Lithospheric Structure and Flat‐Slab Subduction in the Northern Appalachians: Evidence From Rayleigh Wave Tomography

Abstract A billion years of tectonic history makes southeastern Canada and the northeastern United States an exciting area to investigate the evolution of continental lithosphere. Our study area comprises terranes with either Laurentian or Gondwanan provenance that accreted to eastern North America at different times. With the aim of resolving the isotropic velocity variations across the northern Phanerozoic Appalachians and the southeastern Proterozoic Grenville Province, we adopted a Rayleigh wave tomography technique that takes multipathing, scattering, and finite frequency effects into account. Our data sets include records of teleseismic earthquakes recorded by 71 broadband seismic stations over a 2‐year period. Our high‐resolution tomography models indicate significant (±3.5%) variations in shear wave velocity across different lithospheric domains, enabling us to discuss tectonic implications. In contrast to the Peri‐Laurentian zones, seismic signatures in the Peri‐Gondwanan domains are more complex and variable. Although systematic variations of seismic velocities across different tectonic zones are observed, we find no simple relation between the lithospheric thicknesses of different tectonic zones and their age.
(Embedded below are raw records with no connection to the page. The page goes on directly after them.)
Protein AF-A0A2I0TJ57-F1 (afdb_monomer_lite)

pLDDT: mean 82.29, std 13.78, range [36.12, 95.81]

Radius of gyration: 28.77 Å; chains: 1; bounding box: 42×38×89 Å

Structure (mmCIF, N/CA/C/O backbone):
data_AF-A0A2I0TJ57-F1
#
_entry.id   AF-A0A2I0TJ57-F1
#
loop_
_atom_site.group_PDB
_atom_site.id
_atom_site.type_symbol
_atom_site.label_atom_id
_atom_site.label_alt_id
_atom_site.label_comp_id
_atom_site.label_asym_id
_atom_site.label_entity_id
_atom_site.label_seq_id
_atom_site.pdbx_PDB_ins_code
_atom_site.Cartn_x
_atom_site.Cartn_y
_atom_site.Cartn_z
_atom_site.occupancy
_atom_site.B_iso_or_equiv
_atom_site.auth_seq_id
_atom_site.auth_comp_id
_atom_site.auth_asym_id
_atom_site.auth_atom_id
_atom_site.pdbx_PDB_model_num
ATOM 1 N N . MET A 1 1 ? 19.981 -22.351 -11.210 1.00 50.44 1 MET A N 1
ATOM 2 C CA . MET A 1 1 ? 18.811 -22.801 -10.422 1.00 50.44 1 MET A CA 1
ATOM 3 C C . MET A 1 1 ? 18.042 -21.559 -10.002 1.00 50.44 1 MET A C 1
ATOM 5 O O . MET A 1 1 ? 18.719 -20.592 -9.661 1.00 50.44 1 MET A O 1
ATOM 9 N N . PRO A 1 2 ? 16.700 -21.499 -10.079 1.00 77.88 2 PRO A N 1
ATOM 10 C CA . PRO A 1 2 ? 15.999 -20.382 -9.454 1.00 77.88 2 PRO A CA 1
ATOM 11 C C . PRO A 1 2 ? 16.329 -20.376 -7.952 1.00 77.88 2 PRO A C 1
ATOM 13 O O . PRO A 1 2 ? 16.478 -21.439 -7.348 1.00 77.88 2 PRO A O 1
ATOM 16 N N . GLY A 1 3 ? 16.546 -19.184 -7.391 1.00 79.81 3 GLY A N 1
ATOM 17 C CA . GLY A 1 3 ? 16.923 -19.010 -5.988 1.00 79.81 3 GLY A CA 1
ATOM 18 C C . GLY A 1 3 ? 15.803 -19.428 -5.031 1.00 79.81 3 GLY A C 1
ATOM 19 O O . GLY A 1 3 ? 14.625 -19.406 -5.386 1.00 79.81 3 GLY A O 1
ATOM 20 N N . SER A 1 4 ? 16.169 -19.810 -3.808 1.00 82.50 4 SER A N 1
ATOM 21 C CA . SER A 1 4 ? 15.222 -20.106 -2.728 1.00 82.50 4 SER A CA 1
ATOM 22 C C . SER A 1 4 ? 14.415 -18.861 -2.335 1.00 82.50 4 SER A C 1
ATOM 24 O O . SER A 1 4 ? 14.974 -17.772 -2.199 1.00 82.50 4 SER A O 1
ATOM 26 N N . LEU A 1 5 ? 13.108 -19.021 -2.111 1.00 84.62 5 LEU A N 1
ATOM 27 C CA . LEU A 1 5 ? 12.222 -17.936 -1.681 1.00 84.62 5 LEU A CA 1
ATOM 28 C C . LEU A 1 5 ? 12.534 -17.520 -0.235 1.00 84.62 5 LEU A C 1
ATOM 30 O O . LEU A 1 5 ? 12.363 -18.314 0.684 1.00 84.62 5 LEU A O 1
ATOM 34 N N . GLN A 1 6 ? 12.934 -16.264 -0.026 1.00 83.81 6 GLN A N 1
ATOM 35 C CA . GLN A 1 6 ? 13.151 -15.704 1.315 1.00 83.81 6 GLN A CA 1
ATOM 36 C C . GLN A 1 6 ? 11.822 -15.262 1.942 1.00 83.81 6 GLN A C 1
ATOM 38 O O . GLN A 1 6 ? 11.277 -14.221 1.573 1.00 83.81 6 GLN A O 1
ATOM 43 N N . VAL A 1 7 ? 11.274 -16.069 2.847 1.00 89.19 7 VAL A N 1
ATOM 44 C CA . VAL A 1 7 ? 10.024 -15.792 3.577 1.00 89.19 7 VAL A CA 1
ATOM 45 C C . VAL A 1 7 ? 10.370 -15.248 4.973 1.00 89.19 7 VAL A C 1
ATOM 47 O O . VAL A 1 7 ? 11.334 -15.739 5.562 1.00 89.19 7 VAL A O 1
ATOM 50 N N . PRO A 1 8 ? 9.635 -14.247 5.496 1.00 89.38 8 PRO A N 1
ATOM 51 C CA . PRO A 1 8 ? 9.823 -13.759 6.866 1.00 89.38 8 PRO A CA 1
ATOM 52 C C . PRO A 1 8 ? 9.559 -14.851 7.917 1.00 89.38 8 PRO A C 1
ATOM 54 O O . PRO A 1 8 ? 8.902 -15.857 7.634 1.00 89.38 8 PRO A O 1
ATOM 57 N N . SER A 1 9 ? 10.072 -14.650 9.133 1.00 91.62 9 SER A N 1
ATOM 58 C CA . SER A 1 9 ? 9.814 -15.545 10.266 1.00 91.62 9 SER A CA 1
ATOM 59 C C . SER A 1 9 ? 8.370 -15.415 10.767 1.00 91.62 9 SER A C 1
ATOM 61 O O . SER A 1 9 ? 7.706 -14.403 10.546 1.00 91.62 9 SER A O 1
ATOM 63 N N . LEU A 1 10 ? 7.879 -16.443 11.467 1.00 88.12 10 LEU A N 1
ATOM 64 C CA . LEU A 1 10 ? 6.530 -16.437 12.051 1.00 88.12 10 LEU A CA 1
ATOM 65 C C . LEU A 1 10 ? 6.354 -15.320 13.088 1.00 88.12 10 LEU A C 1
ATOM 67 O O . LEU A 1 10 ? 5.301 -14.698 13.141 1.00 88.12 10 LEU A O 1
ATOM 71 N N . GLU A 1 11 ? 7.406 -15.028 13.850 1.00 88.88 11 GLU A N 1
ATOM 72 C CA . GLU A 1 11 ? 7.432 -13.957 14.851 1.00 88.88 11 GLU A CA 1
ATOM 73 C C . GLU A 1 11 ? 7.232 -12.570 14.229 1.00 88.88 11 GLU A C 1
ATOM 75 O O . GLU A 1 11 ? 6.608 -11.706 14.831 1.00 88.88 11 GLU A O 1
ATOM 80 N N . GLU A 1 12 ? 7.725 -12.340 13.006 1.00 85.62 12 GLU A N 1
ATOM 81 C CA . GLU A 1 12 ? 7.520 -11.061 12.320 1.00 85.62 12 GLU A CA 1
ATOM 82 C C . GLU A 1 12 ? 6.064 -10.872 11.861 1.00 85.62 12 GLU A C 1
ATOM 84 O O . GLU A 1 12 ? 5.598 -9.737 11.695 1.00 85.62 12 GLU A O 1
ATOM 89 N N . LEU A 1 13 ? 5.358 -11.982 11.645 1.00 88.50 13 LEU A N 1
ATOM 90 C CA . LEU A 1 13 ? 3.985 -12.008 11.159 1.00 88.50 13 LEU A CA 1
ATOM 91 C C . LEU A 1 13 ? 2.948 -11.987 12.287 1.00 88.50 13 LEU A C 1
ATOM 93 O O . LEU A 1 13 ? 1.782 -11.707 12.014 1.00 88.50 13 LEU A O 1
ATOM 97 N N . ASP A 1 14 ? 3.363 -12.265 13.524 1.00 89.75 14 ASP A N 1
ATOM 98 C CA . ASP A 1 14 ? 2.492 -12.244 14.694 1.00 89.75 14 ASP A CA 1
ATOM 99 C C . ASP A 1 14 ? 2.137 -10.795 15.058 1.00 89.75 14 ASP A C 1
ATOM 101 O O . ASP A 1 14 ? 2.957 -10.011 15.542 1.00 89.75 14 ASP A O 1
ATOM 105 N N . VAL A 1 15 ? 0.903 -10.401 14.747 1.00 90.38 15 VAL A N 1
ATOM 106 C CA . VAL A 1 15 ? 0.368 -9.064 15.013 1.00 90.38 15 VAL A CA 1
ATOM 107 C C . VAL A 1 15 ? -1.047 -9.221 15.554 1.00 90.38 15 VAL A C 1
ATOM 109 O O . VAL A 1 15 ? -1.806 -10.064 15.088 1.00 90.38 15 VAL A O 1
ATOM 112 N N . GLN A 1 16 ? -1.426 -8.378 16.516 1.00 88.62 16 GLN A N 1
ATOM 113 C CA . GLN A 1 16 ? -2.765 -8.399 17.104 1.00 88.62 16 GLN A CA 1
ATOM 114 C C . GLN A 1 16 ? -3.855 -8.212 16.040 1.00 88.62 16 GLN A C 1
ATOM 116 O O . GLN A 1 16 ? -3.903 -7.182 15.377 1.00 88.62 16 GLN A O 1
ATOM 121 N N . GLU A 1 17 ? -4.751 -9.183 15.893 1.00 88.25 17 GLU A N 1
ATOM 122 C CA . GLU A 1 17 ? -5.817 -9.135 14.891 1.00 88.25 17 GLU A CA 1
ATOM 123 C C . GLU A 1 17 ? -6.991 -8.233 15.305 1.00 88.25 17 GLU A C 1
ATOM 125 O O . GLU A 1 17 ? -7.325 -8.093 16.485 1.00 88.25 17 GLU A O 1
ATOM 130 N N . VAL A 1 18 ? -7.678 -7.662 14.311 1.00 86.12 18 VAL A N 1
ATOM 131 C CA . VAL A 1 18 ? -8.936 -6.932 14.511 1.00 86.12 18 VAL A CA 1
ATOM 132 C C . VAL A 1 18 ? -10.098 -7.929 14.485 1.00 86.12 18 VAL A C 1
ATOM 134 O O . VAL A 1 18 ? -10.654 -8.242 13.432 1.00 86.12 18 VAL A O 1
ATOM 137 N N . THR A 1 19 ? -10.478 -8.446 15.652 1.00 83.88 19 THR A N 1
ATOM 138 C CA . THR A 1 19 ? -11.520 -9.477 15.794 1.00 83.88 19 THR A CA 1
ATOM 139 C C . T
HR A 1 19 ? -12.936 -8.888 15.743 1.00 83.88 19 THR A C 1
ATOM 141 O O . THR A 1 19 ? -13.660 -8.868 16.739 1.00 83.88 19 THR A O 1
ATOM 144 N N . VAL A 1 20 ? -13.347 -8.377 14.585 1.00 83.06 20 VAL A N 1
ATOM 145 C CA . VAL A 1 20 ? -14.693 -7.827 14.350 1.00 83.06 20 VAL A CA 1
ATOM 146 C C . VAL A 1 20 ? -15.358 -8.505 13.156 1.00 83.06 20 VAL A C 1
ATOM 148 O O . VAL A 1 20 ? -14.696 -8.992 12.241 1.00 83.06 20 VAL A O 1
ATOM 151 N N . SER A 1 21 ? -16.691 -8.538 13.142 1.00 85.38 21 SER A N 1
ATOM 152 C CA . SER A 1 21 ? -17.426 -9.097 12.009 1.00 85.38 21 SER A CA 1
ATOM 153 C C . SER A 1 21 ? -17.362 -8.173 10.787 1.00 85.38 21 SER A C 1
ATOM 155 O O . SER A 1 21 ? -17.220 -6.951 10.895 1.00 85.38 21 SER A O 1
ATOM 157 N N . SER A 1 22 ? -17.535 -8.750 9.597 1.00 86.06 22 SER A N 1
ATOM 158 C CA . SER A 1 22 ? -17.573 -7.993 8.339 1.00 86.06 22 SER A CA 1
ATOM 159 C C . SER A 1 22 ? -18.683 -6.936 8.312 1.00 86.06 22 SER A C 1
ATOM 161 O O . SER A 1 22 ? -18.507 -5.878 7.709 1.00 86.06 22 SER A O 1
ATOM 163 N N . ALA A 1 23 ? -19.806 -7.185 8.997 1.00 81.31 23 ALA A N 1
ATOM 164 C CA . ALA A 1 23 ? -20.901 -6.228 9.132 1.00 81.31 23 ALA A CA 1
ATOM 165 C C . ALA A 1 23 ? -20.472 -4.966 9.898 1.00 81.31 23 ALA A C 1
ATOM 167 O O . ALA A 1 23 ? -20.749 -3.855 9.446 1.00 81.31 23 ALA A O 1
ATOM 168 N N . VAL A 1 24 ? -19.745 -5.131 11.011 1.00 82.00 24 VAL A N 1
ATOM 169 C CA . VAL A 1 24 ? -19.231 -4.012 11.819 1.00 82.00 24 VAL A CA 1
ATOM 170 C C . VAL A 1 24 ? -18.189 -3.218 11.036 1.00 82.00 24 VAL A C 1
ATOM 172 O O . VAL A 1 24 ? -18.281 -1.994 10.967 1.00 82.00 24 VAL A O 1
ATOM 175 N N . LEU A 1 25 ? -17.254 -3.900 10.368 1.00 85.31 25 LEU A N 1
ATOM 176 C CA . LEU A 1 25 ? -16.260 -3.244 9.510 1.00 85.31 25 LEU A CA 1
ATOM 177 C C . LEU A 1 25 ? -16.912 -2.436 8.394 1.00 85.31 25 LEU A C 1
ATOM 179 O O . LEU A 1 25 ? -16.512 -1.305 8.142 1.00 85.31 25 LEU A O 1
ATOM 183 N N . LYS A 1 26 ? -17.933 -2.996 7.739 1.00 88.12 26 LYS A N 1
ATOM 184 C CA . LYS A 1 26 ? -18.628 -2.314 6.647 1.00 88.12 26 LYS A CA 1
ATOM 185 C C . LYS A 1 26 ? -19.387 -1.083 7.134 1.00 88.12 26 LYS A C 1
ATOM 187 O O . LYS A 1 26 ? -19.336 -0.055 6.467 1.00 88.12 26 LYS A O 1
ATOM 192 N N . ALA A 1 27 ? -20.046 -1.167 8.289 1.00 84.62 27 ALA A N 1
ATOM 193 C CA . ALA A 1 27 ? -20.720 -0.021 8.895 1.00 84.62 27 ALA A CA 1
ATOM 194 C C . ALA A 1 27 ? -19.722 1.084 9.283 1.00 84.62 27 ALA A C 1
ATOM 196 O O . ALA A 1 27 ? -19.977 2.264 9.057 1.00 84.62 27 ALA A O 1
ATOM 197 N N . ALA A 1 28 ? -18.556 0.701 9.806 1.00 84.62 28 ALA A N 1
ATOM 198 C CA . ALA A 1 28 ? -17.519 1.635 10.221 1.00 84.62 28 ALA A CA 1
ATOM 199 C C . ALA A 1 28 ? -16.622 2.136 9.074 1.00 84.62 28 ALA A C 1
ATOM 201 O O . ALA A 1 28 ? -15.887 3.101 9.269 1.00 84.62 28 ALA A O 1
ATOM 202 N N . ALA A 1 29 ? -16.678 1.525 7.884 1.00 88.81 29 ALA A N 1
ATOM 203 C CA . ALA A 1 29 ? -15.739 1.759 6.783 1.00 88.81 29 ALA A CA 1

We interpret the lithosphere‐asthenosphere boundary in our study area, located at 70–120 km depth, with the thickest and fastest lithosphere beneath New Brunswick. We suggest that this relatively thicker lithosphere is due to a slab stacking process that occurred after flat subduction of a younger domain in the Late Silurian. Occurrence of flat subduction in the Late Silurian in the northern Appalachians is also supported by geochemical and paleomagnetic evidence.